By Rebecca Padgett
Here’s the thing about love: It finds its way, even if that means via a computer screen. This year has challenged couples in countless ways, but it has also encouraged us to get creative and be adaptable. One of the most prevalent additions to 2020 is the virtual wedding.
A virtual wedding is a great option in the face of postponing or cancelling. A virtual wedding can become your new wedding plan or it can allow you to get married while saving the larger-scale reception for when it’s safe to gather.

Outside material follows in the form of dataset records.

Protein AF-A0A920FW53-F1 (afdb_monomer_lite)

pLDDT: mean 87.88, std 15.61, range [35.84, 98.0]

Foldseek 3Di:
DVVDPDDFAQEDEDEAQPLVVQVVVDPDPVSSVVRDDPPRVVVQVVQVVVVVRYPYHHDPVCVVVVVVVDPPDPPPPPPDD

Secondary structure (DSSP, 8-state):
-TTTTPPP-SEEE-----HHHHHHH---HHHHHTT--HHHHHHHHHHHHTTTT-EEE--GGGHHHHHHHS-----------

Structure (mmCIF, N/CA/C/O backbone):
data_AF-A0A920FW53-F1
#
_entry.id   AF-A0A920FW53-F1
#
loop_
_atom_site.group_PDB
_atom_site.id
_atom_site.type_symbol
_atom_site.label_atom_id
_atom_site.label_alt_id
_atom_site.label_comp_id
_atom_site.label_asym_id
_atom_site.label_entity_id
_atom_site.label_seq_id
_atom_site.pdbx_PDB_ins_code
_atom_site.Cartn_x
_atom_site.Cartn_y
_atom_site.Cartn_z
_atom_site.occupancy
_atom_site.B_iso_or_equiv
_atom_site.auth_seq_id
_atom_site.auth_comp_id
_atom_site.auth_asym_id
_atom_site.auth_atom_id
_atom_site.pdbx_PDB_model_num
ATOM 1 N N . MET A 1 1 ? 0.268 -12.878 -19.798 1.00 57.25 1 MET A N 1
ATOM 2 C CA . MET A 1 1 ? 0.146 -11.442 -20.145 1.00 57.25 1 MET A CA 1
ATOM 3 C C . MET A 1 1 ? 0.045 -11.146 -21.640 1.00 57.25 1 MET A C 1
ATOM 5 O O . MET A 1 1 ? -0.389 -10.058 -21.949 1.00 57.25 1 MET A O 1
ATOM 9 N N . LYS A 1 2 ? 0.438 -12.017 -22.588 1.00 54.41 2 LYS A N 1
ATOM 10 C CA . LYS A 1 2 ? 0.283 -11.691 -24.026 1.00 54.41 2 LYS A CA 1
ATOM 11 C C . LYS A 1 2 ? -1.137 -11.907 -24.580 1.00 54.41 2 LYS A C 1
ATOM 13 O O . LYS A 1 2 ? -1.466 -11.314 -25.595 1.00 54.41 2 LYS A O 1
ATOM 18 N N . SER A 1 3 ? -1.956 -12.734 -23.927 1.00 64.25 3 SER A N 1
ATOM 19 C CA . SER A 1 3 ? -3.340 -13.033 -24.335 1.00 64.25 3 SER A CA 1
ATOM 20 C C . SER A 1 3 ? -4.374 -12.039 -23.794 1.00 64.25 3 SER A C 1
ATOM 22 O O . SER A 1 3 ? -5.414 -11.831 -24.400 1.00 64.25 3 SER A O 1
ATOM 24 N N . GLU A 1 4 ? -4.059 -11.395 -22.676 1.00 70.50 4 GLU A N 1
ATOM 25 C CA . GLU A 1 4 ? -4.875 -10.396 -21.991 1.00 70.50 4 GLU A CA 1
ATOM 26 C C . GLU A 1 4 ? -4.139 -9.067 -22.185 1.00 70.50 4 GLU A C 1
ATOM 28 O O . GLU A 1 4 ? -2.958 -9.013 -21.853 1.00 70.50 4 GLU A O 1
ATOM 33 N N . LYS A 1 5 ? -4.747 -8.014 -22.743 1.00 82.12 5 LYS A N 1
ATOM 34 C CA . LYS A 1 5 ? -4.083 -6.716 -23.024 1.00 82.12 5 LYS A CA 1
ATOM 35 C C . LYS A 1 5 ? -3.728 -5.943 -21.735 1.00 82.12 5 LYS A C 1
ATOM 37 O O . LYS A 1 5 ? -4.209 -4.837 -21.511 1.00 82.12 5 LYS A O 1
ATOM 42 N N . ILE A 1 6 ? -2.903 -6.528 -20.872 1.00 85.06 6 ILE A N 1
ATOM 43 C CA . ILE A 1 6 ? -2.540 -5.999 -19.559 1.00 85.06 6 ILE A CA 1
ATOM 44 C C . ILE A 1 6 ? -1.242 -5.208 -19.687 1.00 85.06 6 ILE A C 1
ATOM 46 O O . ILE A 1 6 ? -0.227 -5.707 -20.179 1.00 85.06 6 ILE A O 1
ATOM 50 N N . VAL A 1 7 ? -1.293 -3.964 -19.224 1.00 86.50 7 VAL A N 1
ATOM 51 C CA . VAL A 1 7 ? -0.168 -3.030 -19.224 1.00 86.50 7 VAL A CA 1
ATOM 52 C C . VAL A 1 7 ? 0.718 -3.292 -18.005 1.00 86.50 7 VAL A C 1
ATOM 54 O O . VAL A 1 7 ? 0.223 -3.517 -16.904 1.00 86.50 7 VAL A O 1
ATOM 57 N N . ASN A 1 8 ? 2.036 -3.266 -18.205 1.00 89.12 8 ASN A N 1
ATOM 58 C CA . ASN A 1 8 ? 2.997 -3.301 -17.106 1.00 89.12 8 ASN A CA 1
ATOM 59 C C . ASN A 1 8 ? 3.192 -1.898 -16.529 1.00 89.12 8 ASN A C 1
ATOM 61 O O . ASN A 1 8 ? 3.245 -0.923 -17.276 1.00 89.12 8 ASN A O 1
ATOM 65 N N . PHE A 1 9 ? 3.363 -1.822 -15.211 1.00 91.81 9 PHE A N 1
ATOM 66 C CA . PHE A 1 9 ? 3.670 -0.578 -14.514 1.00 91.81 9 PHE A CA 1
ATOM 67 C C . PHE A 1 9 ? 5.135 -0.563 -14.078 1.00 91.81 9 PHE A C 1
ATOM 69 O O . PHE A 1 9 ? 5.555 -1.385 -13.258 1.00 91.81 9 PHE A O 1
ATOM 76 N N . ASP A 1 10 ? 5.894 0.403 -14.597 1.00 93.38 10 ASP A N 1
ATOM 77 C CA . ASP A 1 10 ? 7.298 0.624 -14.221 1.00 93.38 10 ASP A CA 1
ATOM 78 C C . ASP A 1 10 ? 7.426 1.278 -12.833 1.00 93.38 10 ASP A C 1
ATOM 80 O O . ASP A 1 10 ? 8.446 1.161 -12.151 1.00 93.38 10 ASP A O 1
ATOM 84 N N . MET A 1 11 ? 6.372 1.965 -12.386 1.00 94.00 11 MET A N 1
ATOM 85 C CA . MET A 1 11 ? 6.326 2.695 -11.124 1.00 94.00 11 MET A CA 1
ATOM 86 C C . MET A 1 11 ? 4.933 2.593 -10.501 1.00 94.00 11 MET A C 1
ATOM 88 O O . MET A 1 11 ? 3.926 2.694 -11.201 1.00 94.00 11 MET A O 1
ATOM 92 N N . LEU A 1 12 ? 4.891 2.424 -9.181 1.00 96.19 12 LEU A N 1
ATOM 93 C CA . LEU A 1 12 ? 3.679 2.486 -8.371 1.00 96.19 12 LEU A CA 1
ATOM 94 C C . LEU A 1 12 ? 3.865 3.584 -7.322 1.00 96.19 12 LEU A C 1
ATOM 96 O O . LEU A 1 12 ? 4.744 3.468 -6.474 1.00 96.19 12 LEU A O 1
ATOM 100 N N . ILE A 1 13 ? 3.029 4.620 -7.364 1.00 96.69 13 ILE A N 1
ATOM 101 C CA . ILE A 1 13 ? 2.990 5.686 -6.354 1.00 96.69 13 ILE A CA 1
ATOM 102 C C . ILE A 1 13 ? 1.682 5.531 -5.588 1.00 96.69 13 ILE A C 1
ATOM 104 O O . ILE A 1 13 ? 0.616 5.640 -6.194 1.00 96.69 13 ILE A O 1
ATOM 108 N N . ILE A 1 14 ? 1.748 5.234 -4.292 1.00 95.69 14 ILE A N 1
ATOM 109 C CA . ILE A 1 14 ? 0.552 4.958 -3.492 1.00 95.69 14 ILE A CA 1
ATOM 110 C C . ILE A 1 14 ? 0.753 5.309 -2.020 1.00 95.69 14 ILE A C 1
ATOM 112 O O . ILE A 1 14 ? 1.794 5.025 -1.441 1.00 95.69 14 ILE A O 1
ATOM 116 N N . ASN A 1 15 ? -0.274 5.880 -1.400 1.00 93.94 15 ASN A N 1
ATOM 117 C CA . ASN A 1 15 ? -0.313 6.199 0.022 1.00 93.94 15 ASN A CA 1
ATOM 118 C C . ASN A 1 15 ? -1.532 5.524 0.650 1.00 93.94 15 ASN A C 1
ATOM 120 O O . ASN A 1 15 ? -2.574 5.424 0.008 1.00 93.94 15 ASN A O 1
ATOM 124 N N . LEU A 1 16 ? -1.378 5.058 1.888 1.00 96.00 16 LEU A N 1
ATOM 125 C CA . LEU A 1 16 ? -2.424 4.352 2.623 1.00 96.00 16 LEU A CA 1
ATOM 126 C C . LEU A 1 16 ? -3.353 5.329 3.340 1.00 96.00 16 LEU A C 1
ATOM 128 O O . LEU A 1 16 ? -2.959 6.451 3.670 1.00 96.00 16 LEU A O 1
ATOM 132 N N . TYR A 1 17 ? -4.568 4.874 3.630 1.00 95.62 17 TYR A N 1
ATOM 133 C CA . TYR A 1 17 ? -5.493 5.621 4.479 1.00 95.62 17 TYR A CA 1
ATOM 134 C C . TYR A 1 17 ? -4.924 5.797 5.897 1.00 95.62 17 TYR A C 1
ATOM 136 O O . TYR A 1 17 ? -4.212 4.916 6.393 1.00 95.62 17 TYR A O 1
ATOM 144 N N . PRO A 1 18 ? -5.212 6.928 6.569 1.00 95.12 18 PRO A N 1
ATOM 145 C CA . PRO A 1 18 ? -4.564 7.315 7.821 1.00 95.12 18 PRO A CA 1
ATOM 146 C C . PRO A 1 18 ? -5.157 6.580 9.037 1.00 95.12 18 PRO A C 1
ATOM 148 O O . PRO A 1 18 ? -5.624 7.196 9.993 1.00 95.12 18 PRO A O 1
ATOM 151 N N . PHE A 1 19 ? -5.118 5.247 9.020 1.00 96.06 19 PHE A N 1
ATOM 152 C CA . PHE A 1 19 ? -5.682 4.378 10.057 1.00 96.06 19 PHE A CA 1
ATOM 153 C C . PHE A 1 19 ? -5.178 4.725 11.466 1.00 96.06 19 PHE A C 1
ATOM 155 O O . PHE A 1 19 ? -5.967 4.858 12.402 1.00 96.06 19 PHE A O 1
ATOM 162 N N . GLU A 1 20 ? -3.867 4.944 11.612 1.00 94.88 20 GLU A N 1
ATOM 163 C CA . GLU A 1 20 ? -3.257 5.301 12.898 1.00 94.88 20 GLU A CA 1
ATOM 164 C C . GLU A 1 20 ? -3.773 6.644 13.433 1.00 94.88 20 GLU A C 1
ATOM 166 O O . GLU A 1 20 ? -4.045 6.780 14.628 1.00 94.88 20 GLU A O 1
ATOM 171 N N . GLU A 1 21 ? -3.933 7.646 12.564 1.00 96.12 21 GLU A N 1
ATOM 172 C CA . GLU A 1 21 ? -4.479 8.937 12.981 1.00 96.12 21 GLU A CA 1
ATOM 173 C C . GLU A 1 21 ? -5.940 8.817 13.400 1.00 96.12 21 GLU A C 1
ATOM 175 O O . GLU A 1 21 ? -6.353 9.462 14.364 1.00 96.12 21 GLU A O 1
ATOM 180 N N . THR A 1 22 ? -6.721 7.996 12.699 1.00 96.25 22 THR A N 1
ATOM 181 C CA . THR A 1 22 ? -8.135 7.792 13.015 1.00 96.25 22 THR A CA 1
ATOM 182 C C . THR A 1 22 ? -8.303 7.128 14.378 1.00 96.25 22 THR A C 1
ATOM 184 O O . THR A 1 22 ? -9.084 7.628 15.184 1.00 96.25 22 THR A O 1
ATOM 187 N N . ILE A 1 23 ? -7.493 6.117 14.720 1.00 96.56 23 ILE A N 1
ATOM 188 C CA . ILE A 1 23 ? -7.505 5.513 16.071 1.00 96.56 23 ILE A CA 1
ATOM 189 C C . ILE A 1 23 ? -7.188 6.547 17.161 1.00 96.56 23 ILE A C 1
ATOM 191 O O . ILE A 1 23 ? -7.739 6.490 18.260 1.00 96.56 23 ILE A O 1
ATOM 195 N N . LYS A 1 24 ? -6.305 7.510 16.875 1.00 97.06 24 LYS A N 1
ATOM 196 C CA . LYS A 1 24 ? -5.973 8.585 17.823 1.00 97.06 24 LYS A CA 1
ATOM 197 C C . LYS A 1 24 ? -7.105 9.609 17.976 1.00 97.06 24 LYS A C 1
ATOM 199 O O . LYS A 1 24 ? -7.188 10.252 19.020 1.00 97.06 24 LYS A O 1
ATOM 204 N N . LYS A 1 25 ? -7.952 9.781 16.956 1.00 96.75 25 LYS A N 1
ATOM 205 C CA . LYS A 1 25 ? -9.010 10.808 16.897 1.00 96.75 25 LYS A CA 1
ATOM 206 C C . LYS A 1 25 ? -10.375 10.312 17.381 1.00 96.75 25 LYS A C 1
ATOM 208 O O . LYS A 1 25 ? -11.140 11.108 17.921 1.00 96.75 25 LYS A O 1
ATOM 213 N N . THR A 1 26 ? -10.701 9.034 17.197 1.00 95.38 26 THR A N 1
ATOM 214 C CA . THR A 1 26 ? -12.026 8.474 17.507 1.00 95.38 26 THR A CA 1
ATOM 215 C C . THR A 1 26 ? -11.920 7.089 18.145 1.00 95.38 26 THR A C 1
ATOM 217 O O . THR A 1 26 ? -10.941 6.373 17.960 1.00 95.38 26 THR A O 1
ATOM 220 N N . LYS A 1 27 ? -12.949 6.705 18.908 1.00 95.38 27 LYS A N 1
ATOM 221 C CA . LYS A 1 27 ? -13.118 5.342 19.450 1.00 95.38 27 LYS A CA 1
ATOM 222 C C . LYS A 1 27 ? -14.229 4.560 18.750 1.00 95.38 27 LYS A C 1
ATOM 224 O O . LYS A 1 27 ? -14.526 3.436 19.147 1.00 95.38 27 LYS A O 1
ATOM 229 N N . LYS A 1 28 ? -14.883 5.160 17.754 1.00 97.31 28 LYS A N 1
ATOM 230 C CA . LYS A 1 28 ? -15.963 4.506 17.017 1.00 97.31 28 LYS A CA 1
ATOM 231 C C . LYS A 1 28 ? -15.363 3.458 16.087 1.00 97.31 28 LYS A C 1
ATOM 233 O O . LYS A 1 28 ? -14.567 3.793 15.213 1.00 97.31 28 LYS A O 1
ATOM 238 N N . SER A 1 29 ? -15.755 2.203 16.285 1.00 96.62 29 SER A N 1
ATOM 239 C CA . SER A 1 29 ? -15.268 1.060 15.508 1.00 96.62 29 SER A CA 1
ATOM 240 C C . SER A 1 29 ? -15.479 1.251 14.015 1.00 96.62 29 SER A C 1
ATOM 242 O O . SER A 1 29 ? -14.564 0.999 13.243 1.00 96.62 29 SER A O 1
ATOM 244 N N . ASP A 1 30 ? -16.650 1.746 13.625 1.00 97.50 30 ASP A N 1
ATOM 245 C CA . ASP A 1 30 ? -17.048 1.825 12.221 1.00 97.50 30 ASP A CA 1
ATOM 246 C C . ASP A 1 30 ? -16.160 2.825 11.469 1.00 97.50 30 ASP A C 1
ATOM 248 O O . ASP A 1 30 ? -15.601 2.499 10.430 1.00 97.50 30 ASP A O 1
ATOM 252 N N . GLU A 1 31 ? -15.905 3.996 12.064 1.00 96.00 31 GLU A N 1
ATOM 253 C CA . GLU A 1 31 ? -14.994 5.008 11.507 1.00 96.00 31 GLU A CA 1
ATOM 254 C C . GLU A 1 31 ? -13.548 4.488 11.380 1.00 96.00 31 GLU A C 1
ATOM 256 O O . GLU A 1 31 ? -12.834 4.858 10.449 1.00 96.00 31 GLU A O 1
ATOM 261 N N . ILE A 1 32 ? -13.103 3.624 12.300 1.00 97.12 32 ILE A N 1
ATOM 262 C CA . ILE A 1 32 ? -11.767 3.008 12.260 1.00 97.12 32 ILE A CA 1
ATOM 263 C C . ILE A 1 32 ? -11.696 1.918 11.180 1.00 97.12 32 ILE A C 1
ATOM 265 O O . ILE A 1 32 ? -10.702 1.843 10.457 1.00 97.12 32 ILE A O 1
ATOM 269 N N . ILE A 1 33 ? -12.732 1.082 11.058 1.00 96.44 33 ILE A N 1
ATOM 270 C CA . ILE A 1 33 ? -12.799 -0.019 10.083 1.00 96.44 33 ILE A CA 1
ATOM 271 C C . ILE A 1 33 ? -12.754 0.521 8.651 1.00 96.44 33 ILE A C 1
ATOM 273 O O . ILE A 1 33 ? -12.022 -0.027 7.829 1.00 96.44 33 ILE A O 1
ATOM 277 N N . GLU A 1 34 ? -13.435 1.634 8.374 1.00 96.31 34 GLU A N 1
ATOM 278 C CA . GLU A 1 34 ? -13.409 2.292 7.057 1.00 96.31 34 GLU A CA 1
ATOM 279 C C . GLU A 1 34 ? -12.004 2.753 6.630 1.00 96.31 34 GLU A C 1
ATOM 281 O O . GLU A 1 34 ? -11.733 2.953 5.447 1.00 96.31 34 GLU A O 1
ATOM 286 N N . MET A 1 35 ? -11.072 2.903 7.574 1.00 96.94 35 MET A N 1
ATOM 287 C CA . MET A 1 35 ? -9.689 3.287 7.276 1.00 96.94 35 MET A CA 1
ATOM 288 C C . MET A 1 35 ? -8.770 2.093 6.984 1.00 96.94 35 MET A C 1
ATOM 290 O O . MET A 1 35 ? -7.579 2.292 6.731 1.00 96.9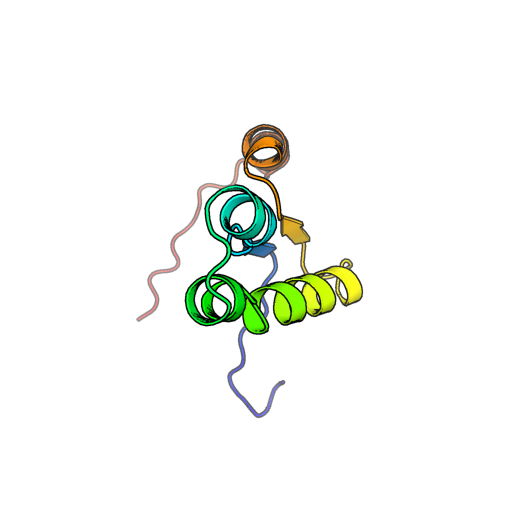4 35 MET A O 1
ATOM 294 N N . ILE A 1 36 ? -9.275 0.856 7.016 1.00 96.25 36 ILE A N 1
ATOM 295 C CA . ILE A 1 36 ? -8.492 -0.336 6.671 1.00 96.25 36 ILE A CA 1
ATOM 296 C C . ILE A 1 36 ? -8.358 -0.434 5.148 1.00 96.25 36 ILE A C 1
ATOM 298 O O . ILE A 1 36 ? -9.259 -0.875 4.438 1.00 96.25 36 ILE A O 1
ATOM 302 N N . ASP A 1 37 ? -7.180 -0.079 4.641 1.00 97.12 37 ASP A N 1
ATOM 303 C CA . ASP A 1 37 ? -6.899 -0.114 3.207 1.00 97.12 37 ASP A CA 1
ATOM 304 C C . ASP A 1 37 ? -6.359 -1.482 2.749 1.00 97.12 37 ASP A C 1
ATOM 306 O O . ASP A 1 37 ? -5.165 -1.775 2.846 1.00 97.12 37 ASP A O 1
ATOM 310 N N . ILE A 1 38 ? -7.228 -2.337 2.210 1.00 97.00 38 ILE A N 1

With virtual weddings being a relatively new concept, we’ve compiled some ways to ensure the day goes without a hitch or technical glitch.
- Check Legalities
Before assuming that your virtual ceremony is legal, you will need to check with your state. Each state varies in what they consider to be a legal ceremony and what the process for obtaining a marriage license is. You will need to call your county clerk’s office to confirm and will need an in-person marriage license.
- Pick Your Platform
Zoom, Facebook Live, Instagram Live, Google Hangout and Skype have all become new additions to our everyday conversations. Any of these platforms would work well for a virtual wedding, but the most widely used is Zoom. You can create a link to be shared out with guests; they simply click it to watch.
- Create Your Invite
Since you’re going virtual anyways, an e-vite might be the most suitable option. Just because it’s an e-vite doesn’t mean it has to be corporate or any less creative. Design one yourself or check out e-vite design sites. You can also send out traditional invitations that guests receive via mail. This way they have a keepsake to remember the day even from far away. Whether snail mail or email, be sure to include the date, time, meeting link and meeting ID.
- Guest Experience
Encourage your guests to truly treat it like attending a wedding. Get guests to pull out their party dresses and best suits and get dolled up. It may seem silly to do in your living room, but once guests are all dressed, they will truly feel like they are attending the event. Have some champagne ready to raise in a virtual toast.
- Tech Support
It would be wise to invite a tech savvy friend. That could be the officiant, your maid of honor, your parents or anyone in your small physical attendance that can handle any technical difficulties. This person will ensure that your Wi-Fi connection is strong, that guests are muted and unmuted when appropriate, that the device is angled to best capture the wedding and to field any other questions or concerns. You may want to advise that guests arrive to the virtual meeting 10 minutes early to solve any technical issues. The techie can set up a tripod with a phone or iPad or secure a laptop on a pedestal or table to give the best view of the ceremony.
- In-Person Guests
Who you have present is completely up to you and your level of comfort. You may select only you, your fiancé and the officiant — or you can include a few special family members and friends. If you decide to invite more than a handful, you should space the chairs in accordance to social distancing guidelines and wear masks.
If you are able to, you can have your wedding at your original venue. With the pandemic, it is possible that your venue is not open or won’t allow a virtual wedding. If this is the case, consider alternative options, including the backyard of a family member or friend, a public park, an outdoor space special to you, or your own home. Decorate it accordingly to fit your theme.
Just like any wedding, it would be wise to write out a timeline for the event. Encourage guests to log in early and leave them unmuted so they can greet one another and chat. Have your tech support mute all guests at least one minute before the bride walks down the aisle. Continue the ceremony in any way you wish, including all of the special moments and traditions you had originally planned. An optional way to engage with your audience is to unmute them for the first kiss and your walk down the aisle as a new couple, so they can cheer you on. The celebration doesn’t have to stop here; keep it going by letting your guests witness your first dance, a cake cutting, playing music to have a virtual dance party and anything else you want to broadcast.
There are still so many ways to include your vendors in your virtual wedding. Your florist can provide a beautiful bouquet. Wear your wedding dress or suit, even if you do a repeat wear at a later date. Have your caterer prepare the same planned out meal on a smaller scale. Ask your baker about a smaller version of your cake. Contact your videographer about filming the ceremony. And, of course, have your photographer there to safely capture it all. There are an abundance of ways to make this day special and uniquely you.